I agree that the scaling laws for transfer paper already strongly suggested that pre-training would eventually not provide much in terms of performance gain. I remember doing a back-of-the-envelope for whether 2025 would still use pre-training (and finding it wouldn’t improve performance), but I certainly didn’t expect us to reach this point in early 2022. I also had some small, but significant uncertainty regarding how well the scaling laws result would hold up when switching dataset+model+modelsize, and so the AlphaCode data point is useful in that regard as well.
As for the point on accelerating training, this makes intuitive sense to me, but it’s not clear to me how relevant this is? Figure 7 of Laws for Transfer shows that the compute needed to plateau on their largest models with and without pre-training looks to be within an OOM?
An OOM is nothing to sneeze at, especially when you can get it for free by training an off-the-shelf pretrained model (DM already trained a Gopher, it doesn’t cost any more to reuse!) exactly as you would otherwise, no compromises or deadends like MoEs. Note that AlphaCode didn’t have the compute budget to do its approach optimally.
Why didn’t they use Gopher then for AlphaCode? Maybe Gopher wasn’t done training yet?

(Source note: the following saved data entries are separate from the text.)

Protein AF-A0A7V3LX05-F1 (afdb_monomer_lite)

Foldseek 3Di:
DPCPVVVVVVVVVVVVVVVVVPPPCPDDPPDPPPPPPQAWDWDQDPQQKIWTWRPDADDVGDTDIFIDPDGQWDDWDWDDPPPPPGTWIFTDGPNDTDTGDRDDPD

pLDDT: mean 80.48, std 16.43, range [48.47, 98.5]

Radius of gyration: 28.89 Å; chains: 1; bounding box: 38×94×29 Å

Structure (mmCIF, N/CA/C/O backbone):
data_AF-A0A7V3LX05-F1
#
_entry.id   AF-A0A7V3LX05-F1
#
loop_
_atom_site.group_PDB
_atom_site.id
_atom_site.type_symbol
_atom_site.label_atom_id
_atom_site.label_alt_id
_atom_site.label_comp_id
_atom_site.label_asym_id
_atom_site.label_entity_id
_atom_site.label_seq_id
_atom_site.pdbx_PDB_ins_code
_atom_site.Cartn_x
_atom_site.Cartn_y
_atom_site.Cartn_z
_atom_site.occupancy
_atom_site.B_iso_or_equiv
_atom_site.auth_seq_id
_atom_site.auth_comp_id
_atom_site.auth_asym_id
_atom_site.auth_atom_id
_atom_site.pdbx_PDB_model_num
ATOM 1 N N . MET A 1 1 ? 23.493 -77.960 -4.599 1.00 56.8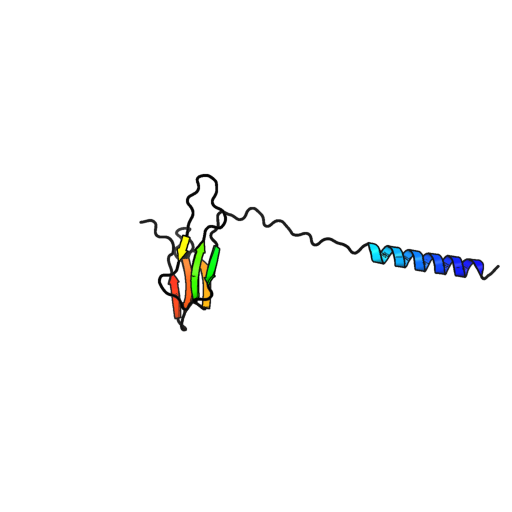1 1 MET A N 1
ATOM 2 C CA . MET A 1 1 ? 23.501 -76.780 -5.503 1.00 56.81 1 MET A CA 1
ATOM 3 C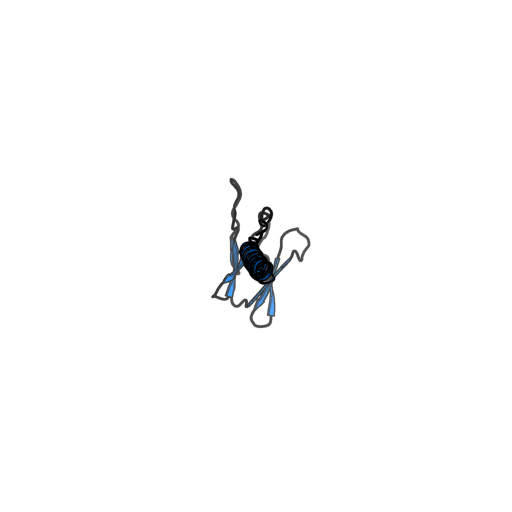 C . MET A 1 1 ? 22.360 -75.765 -5.262 1.00 56.81 1 MET A C 1
ATOM 5 O O . MET A 1 1 ? 22.365 -74.722 -5.894 1.00 56.81 1 MET A O 1
ATOM 9 N N . ARG A 1 2 ? 21.432 -75.973 -4.306 1.00 58.88 2 ARG A N 1
ATOM 10 C CA . ARG A 1 2 ? 20.209 -75.148 -4.133 1.00 58.88 2 ARG A CA 1
ATOM 11 C C . ARG A 1 2 ? 20.369 -73.824 -3.351 1.00 58.88 2 ARG A C 1
ATOM 13 O O . ARG A 1 2 ? 19.486 -72.979 -3.417 1.00 58.88 2 ARG A O 1
ATOM 20 N N . ASN A 1 3 ? 21.483 -73.617 -2.638 1.00 58.16 3 ASN A N 1
ATOM 21 C CA . ASN A 1 3 ? 21.691 -72.418 -1.802 1.00 58.16 3 ASN A CA 1
ATOM 22 C C . ASN A 1 3 ? 22.438 -71.272 -2.503 1.00 58.16 3 ASN A C 1
ATOM 24 O O . ASN A 1 3 ? 22.399 -70.153 -2.008 1.00 58.16 3 ASN A O 1
ATOM 28 N N . ARG A 1 4 ? 23.086 -71.508 -3.653 1.00 58.44 4 ARG A N 1
ATOM 29 C CA . ARG A 1 4 ? 23.897 -70.478 -4.333 1.00 58.44 4 ARG A CA 1
ATOM 30 C C . ARG A 1 4 ? 23.042 -69.377 -4.979 1.00 58.44 4 ARG A C 1
ATOM 32 O O . ARG A 1 4 ? 23.439 -68.221 -4.980 1.00 58.44 4 ARG A O 1
ATOM 39 N N . TYR A 1 5 ? 21.831 -69.718 -5.421 1.00 57.72 5 TYR A N 1
ATOM 40 C CA . TYR A 1 5 ? 20.890 -68.766 -6.023 1.00 57.72 5 TYR A CA 1
ATOM 41 C C . TYR A 1 5 ? 20.166 -67.886 -4.992 1.00 57.72 5 TYR A C 1
ATOM 43 O O . TYR A 1 5 ? 19.752 -66.783 -5.322 1.00 57.72 5 TYR A O 1
ATOM 51 N N . LYS A 1 6 ? 20.053 -68.334 -3.731 1.00 58.34 6 LYS A N 1
ATOM 52 C CA . LYS A 1 6 ? 19.398 -67.562 -2.658 1.00 58.34 6 LYS A CA 1
ATOM 53 C C . LYS A 1 6 ? 20.228 -66.351 -2.232 1.00 58.34 6 LYS A C 1
ATOM 55 O O . LYS A 1 6 ? 19.677 -65.275 -2.042 1.00 58.34 6 LYS A O 1
ATOM 60 N N . PHE A 1 7 ? 21.549 -66.520 -2.137 1.00 59.16 7 PHE A N 1
ATOM 61 C CA . PHE A 1 7 ? 22.464 -65.423 -1.812 1.00 59.16 7 PHE A CA 1
ATOM 62 C C . PHE A 1 7 ? 22.597 -64.422 -2.963 1.00 59.16 7 PHE A C 1
ATOM 64 O O . PHE A 1 7 ? 22.609 -63.223 -2.712 1.00 59.16 7 PHE A O 1
ATOM 71 N N . ALA A 1 8 ? 22.610 -64.892 -4.215 1.00 64.25 8 ALA A N 1
ATOM 72 C C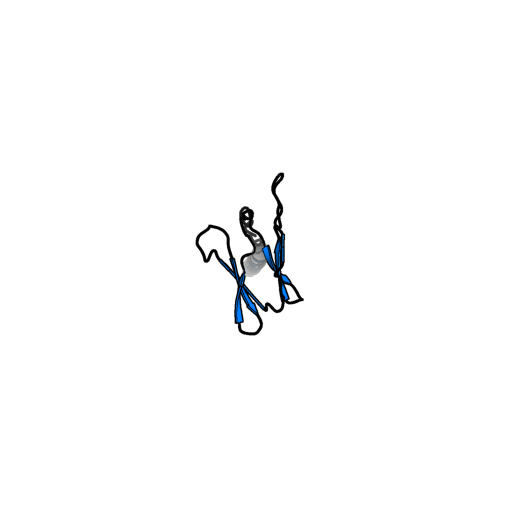A . ALA A 1 8 ? 22.614 -64.013 -5.386 1.00 64.25 8 ALA A CA 1
ATOM 73 C C . ALA A 1 8 ? 21.322 -63.182 -5.494 1.00 64.25 8 ALA A C 1
ATOM 75 O O . ALA A 1 8 ? 21.375 -61.990 -5.783 1.00 64.25 8 ALA A O 1
ATOM 76 N N . PHE A 1 9 ? 20.168 -63.790 -5.200 1.00 63.97 9 PHE A N 1
ATOM 77 C CA . PHE A 1 9 ? 18.878 -63.101 -5.218 1.00 63.97 9 PHE A CA 1
ATOM 78 C C . PHE A 1 9 ? 18.752 -62.066 -4.089 1.00 63.97 9 PHE A C 1
ATOM 80 O O . PHE A 1 9 ? 18.305 -60.947 -4.324 1.00 63.97 9 PHE A O 1
ATOM 87 N N . LEU A 1 10 ? 19.213 -62.399 -2.878 1.00 66.62 10 LEU A N 1
ATOM 88 C CA . LEU A 1 10 ? 19.223 -61.464 -1.751 1.00 66.62 10 LEU A CA 1
ATOM 89 C C . LEU A 1 10 ? 20.184 -60.289 -1.995 1.00 66.62 10 LEU A C 1
ATOM 91 O O . LEU A 1 10 ? 19.838 -59.147 -1.710 1.00 66.62 10 LEU A O 1
ATOM 95 N N . PHE A 1 11 ? 21.358 -60.554 -2.576 1.00 69.56 11 PHE A N 1
ATOM 96 C CA . PHE A 1 11 ? 22.315 -59.514 -2.953 1.00 69.56 11 PHE A CA 1
ATOM 97 C C . PHE A 1 11 ? 21.718 -58.555 -3.993 1.00 69.56 11 PHE A C 1
ATOM 99 O O . PHE A 1 11 ? 21.818 -57.341 -3.838 1.00 69.56 11 PHE A O 1
ATOM 106 N N . LEU A 1 12 ? 21.015 -59.077 -5.002 1.00 70.62 12 LEU A N 1
ATOM 107 C CA . LEU A 1 12 ? 20.367 -58.259 -6.028 1.00 70.62 12 LEU A CA 1
ATOM 108 C C . LEU A 1 12 ? 19.268 -57.350 -5.447 1.00 70.62 12 LEU A C 1
ATOM 110 O O . LEU A 1 12 ? 19.190 -56.180 -5.813 1.00 70.62 12 LEU A O 1
ATOM 114 N N . ILE A 1 13 ? 18.477 -57.848 -4.490 1.00 69.50 13 ILE A N 1
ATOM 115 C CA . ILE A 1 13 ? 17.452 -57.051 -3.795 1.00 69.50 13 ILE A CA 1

Possibly but the timelines don’t quite seem to line up. On Twitter, DMers are describing this as a 2-year project, implying AlphaCode started ~February 2020. GPT-3 wouldn’t come out until May 2020 and obviously Codex/Copilot didn’t come out until mid-2021, but there were already Transformer for code generation (even assistance ones like TabNine) and so this is pretty much the obvious way to keep going and ‘2 years’ is entirely plausible as the timespan. Now, Gopher is described as starting (or was it finishing?) training in December 2020, so it became available about half-way through: they had all of 2021 & January 2022 to drop Gopher into their training & evaluation framework. I know there’s always a lot of inertia and everything always takes longer than outsiders predict on projects this complicated (look at the acknowledgements and staff section)… but I think that’s probably enough time that they could have used Gopher if they had really wanted to, unless this project was very frontloaded and mostly done by the time Gopher came around and they spent most of 2021 doing stuff like writing it up or evaluating it?

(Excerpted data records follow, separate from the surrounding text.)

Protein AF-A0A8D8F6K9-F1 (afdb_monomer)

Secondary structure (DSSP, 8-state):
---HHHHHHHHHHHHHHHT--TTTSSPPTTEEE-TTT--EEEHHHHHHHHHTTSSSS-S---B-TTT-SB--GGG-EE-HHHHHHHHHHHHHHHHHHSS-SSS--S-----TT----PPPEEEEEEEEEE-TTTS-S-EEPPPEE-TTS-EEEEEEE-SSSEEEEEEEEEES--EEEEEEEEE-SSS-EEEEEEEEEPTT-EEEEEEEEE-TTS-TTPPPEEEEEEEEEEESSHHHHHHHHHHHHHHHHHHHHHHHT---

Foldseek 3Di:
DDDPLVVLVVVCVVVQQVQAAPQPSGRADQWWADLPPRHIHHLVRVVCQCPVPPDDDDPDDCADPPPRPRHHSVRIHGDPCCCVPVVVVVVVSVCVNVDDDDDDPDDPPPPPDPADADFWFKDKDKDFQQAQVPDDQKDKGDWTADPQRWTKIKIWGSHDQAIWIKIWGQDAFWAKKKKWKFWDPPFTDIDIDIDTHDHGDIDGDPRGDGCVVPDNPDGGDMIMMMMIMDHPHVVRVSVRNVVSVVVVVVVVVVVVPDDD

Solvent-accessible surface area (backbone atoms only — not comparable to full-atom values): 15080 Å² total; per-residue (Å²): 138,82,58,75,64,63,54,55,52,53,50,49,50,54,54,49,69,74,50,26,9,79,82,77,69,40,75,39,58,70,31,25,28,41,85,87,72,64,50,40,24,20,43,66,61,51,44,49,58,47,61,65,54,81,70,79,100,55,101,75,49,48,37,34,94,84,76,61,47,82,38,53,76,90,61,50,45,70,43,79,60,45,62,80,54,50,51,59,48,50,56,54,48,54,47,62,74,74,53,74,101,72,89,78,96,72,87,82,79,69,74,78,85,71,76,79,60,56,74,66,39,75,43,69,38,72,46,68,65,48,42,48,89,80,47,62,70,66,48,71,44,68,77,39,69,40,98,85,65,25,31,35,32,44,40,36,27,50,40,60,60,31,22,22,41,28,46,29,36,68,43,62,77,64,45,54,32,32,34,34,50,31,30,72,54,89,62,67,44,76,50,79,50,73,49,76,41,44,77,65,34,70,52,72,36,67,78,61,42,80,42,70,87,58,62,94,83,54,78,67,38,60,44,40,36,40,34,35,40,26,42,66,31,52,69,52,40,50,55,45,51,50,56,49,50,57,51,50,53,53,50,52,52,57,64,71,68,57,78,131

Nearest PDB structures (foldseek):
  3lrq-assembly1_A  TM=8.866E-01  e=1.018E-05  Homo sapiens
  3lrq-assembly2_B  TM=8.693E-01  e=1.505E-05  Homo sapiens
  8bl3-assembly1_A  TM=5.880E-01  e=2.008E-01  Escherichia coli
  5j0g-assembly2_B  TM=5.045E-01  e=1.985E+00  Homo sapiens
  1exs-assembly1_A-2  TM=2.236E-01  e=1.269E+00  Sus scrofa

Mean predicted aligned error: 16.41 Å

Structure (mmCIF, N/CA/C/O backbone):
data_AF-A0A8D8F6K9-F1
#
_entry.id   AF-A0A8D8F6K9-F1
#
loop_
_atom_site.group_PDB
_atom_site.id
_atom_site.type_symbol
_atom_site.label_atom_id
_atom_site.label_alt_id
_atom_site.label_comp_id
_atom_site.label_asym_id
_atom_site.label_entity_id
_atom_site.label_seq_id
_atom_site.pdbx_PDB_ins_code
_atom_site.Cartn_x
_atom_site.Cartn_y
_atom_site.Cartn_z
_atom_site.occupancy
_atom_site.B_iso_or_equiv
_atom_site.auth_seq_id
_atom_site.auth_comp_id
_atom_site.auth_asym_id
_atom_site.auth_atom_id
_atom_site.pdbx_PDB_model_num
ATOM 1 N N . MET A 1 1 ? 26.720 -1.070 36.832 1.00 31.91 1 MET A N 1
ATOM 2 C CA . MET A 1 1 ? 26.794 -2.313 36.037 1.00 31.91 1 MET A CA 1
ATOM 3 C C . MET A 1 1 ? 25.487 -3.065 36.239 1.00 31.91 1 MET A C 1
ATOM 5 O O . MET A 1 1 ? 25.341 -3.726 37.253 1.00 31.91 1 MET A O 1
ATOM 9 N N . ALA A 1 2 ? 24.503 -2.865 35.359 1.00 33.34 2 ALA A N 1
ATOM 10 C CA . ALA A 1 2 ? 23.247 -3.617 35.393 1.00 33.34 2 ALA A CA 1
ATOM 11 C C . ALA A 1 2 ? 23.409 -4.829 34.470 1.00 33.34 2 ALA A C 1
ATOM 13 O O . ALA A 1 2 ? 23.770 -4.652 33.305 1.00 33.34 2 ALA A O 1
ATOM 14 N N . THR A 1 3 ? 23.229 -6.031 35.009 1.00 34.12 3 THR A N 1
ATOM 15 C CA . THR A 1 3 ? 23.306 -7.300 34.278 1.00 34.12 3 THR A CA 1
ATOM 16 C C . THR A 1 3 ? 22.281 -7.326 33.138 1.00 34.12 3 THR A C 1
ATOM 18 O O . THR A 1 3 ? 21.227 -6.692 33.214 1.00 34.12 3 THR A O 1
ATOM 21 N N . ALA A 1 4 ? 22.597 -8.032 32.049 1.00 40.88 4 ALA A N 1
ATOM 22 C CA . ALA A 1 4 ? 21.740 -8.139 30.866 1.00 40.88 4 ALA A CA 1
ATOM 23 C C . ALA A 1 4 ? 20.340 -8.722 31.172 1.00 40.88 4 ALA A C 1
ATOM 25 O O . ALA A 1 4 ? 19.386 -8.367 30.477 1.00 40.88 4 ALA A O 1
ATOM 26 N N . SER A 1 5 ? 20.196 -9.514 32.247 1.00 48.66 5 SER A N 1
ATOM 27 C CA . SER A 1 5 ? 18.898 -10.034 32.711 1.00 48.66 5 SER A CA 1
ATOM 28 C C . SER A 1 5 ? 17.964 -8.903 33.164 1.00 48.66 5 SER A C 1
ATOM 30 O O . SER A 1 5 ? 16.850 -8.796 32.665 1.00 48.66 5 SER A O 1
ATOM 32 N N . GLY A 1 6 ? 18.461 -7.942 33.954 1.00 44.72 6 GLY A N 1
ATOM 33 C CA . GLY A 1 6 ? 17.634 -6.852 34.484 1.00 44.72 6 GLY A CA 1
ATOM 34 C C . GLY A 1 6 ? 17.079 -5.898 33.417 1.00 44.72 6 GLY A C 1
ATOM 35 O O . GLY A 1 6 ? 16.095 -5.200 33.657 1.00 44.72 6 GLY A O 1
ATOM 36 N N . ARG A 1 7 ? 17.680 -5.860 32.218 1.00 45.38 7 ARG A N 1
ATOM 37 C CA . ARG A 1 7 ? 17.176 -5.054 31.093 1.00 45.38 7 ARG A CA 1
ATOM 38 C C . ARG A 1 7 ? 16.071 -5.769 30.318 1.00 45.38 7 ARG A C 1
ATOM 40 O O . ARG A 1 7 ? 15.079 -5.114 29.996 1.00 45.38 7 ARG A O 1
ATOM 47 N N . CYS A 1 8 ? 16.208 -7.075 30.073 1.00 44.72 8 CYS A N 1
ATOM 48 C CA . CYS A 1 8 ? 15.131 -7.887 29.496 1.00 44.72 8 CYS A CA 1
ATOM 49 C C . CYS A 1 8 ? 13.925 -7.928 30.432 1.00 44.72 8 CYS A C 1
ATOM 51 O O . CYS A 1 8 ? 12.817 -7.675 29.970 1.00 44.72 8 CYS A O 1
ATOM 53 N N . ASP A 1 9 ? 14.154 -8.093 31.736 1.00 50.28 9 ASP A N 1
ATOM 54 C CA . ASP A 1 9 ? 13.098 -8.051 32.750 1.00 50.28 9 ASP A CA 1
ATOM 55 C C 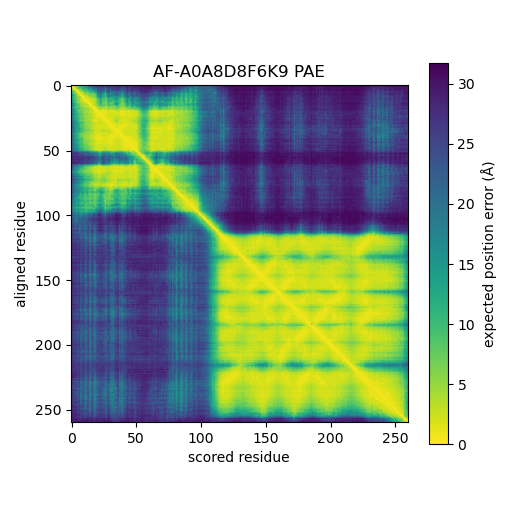. ASP A 1 9 ? 12.370 -6.703 32.736 1.00 50.28 9 ASP A C 1
ATOM 57 O O . ASP A 1 9 ? 11.146 -6.655 32.718 1.00 50.28 9 ASP A O 1
ATOM 61 N N . SER A 1 10 ? 13.097 -5.582 32.640 1.00 54.16 10 SER A N 1
ATOM 62 C CA . SER A 1 10 ? 12.477 -4.249 32.608 1.00 54.16 10 SER A CA 1
ATOM 63 C C . SER A 1 10 ? 11.663 -3.960 31.337 1.00 54.16 10 SER A C 1
ATOM 65 O O . SER A 1 10 ? 10.654 -3.256 31.397 1.00 54.16 10 SER A O 1
ATOM 67 N N . LEU A 1 11 ? 12.088 -4.485 30.182 1.00 52.41 11 LEU A N 1
ATOM 68 C CA . LEU A 1 11 ? 11.365 -4.350 28.913 1.00 52.41 11 LEU A CA 1
ATOM 69 C C . LEU A 1 11 ? 10.153 -5.275 28.869 1.00 52.41 11 LEU A C 1
ATOM 71 O O . LEU A 1 11 ? 9.091 -4.854 28.417 1.00 52.41 11 LEU A O 1
ATOM 75 N N . LEU A 1 12 ? 10.297 -6.492 29.389 1.00 55.06 12 LEU A N 1
ATOM 76 C CA . LEU A 1 12 ? 9.210 -7.440 29.567 1.00 55.06 12 LEU A CA 1
ATOM 77 C C . LEU A 1 12 ? 8.150 -6.919 30.512 1.00 55.06 12 LEU A C 1
ATOM 79 O O . LEU A 1 12 ? 6.975 -6.964 30.170 1.00 55.06 12 LEU A O 1
ATOM 83 N N . GLN A 1 13 ? 8.561 -6.356 31.644 1.00 59.19 13 GLN A N 1
ATOM 84 C CA . GLN A 1 13 ? 7.645 -5.755 32.597 1.00 59.19 13 GLN A CA 1
ATOM 85 C C . GLN A 1 13 ? 6.862 -4.620 31.932 1.00 59.19 13 GLN A C 1
ATOM 87 O O . GLN A 1 13 ? 5.641 -4.638 31.933 1.00 59.19 13 GLN A O 1
ATOM 92 N N . ARG A 1 14 ? 7.539 -3.695 31.236 1.00 58.62 14 ARG A N 1
ATOM 93 C CA . ARG A 1 14 ? 6.878 -2.577 30.537 1.00 58.62 14 ARG A CA 1
ATOM 94 C C . ARG A 1 14 ? 5.956 -3.020 29.401 1.00 58.62 14 ARG A C 1
ATOM 96 O O . ARG A 1 14 ? 4.890 -2.438 29.229 1.00 58.62 14 ARG A O 1
ATOM 103 N N . PHE A 1 15 ? 6.369 -4.006 28.611 1.00 60.09 15 PHE A N 1
ATOM 104 C CA . PHE A 1 15 ? 5.573 -4.534 27.503 1.00 60.09 15 PHE A CA 1
ATOM 105 C C . PHE A 1 15 ? 4.361 -5.319 28.016 1.00 60.09 15 PHE A C 1
ATOM 107 O O . PHE A 1 15 ? 3.263 -5.180 27.480 1.00 60.09 15 PHE A O 1
ATOM 114 N N . SER A 1 16 ? 4.554 -6.096 29.084 1.00 62.78 16 SER A N 1
ATOM 115 C CA . SER A 1 16 ? 3.497 -6.836 29.763 1.00 62.78 16 SER A CA 1
ATOM 116 C C . SER A 1 16 ? 2.496 -5.876 30.398 1.00 62.78 16 SER A C 1
ATOM 118 O O . SER A 1 16 ? 1.317 -6.002 30.101 1.00 62.78 16 SER A O 1
ATOM 120 N N . ASP A 1 17 ? 2.948 -4.861 31.145 1.00 65.19 17 ASP A N 1
ATOM 121 C CA . ASP A 1 17 ? 2.110 -3.857 31.824 1.00 65.19 17 ASP A CA 1
ATOM 122 C C . ASP A 1 17 ? 1.251 -3.030 30.847 1.00 65.19 17 ASP A C 1
ATOM 124 O O . ASP A 1 17 ? 0.122 -2.656 31.161 1.00 65.19 17 ASP A O 1
ATOM 128 N N . GLN A 1 18 ? 1.751 -2.758 29.637 1.00 70.62 18 GLN A N 1
ATOM 129 C CA . GLN A 1 18 ? 1.015 -2.001 28.615 1.00 70.62 18 GLN A CA 1
ATOM 130 C C . GLN A 1 18 ? -0.028 -2.828 27.857 1.00 70.62 18 GLN A C 1
ATOM 132 O O . GLN A 1 18 ? -0.938 -2.261 27.250 1.00 70.62 18 GLN A O 1
ATOM 137 N N . LEU A 1 19 ? 0.104 -4.154 27.862 1.00 77.12 19 LEU A N 1
ATOM 138 C CA . LEU A 1 19 ? -0.745 -5.063 27.096 1.00 77.12 19 LEU A CA 1
ATOM 139 C C . LEU A 1 19 ? -1.646 -5.905 27.993 1.00 77.12 19 LEU A C 1
ATOM 141 O O . LEU A 1 19 ? -2.046 -6.991 27.591 1.00 77.12 19 LEU A O 1
ATOM 145 N N . GLN A 1 20 ? -1.999 -5.425 29.183 1.00 85.62 20 GLN A N 1
ATOM 146 C CA . GLN A 1 20 ? -2.872 -6.163 30.091 1.00 85.62 20 GLN A CA 1
ATOM 147 C C . GLN A 1 20 ? -4.345 -5.911 29.789 1.00 85.62 20 GLN A C 1
ATOM 149 O O . GLN A 1 20 ? -4.768 -4.831 29.372 1.00 85.62 20 GLN A O 1
ATOM 154 N N . CYS A 1 21 ? -5.155 -6.930 30.045 1.00 87.31 21 CYS A N 1
ATOM 155 C CA . CYS A 1 21 ? -6.587 -6.775 30.140 1.00 87.31 21 CYS A CA 1
ATOM 156 C C . CYS A 1 21 ? -6.916 -5.838 31.304 1.00 87.31 21 CYS A C 1
ATOM 158 O O . CYS A 1 21 ? -6.539 -6.106 32.440 1.00 87.31 21 CYS A O 1
ATOM 160 N N . VAL A 1 22 ? -7.721 -4.808 31.050 1.00 89.75 22 VAL A N 1
ATOM 161 C CA . VAL A 1 22 ? -8.149 -3.860 32.096 1.00 89.75 22 VAL A CA 1
ATOM 162 C C . VAL A 1 22 ? -8.951 -4.527 33.228 1.00 89.75 22 VAL A C 1
ATOM 164 O O . VAL A 1 22 ? -9.028 -3.983 34.322 1.00 89.75 22 VAL A O 1
ATOM 167 N N . ILE A 1 23 ? -9.554 -5.696 32.986 1.00 86.44 23 ILE A N 1
ATOM 168 C CA . ILE A 1 23 ? -10.387 -6.394 33.977 1.00 86.44 23 ILE A CA 1
ATOM 169 C C . ILE A 1 23 ? -9.558 -7.366 34.820 1.00 86.44 23 ILE A C 1
ATOM 171 O O . ILE A 1 23 ? -9.628 -7.311 36.042 1.00 86.44 23 ILE A O 1
ATOM 175 N N . CYS A 1 24 ? -8.803 -8.273 34.191 1.00 88.88 24 CYS A N 1
ATOM 176 C CA . CYS A 1 24 ? -8.075 -9.317 34.920 1.00 88.88 24 CYS A CA 1
ATOM 177 C C . CYS A 1 24 ? -6.594 -9.002 35.163 1.00 88.88 24 CYS A C 1
ATOM 179 O O . CYS A 1 24 ? -5.930 -9.795 35.816 1.00 88.88 24 CYS A O 1
ATOM 181 N N . ALA A 1 25 ? -6.075 -7.886 34.636 1.00 85.00 25 ALA A N 1
ATOM 182 C CA . ALA A 1 25 ? -4.662 -7.494 34.707 1.00 85.00 25 ALA A CA 1
ATOM 183 C C . ALA A 1 25 ? -3.668 -8.536 34.139 1.00 85.00 25 ALA A C 1
ATOM 185 O O . ALA A 1 25 ? -2.464 -8.439 34.345 1.00 85.00 25 ALA A O 1
ATOM 186 N N . GLU A 1 26 ? -4.155 -9.521 33.378 1.00 80.56 26 GLU A N 1
ATOM 187 C CA . GLU A 1 26 ? -3.325 -10.499 32.662 1.00 80.56 26 GLU A CA 1
ATOM 188 C C . GLU A 1 26 ? -3.176 -10.121 31.186 1.00 80.56 26 GLU A C 1
ATOM 190 O O . GLU A 1 26 ? -3.986 -9.365 30.643 1.00 80.56 26 GLU A O 1
ATOM 195 N N . LEU A 1 27 ? -2.199 -10.719 30.495 1.00 78.00 27 LEU A N 1
ATOM 196 C CA . LEU A 1 27 ? -2.129 -10.663 29.035 1.00 78.00 27 LEU A CA 1
ATOM 197 C C . LEU A 1 27 ? -3.430 -11.245 28.426 1.00 78.00 27 LEU A C 1
ATOM 199 O O . LEU A 1 27 ? -3.787 -12.391 28.721 1.00 78.00 27 LEU A O 1
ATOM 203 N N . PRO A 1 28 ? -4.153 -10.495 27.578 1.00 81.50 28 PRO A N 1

It seems equally plausible to me that they ran out of their allotted compute by the time Gopher came around and that even if it would be on net more efficient to train a Gopher, they had already spent their quota. DM doesn’t have an infinite budget and can’t pursue everything to the logical endpoint (like how AlphaStar was ignominously dropped right around where it had added harder APM limits / was using the camera like a human / training on all races+maps, but was only human-pro-level and hadn’t AlphaGo’d humans yet).
Yes, I agree certainly at 2025 training run prices, saving 2-5x on a compute run will be done whenever possible. For this reason, I’d like to see more predictions on my Metaculus question!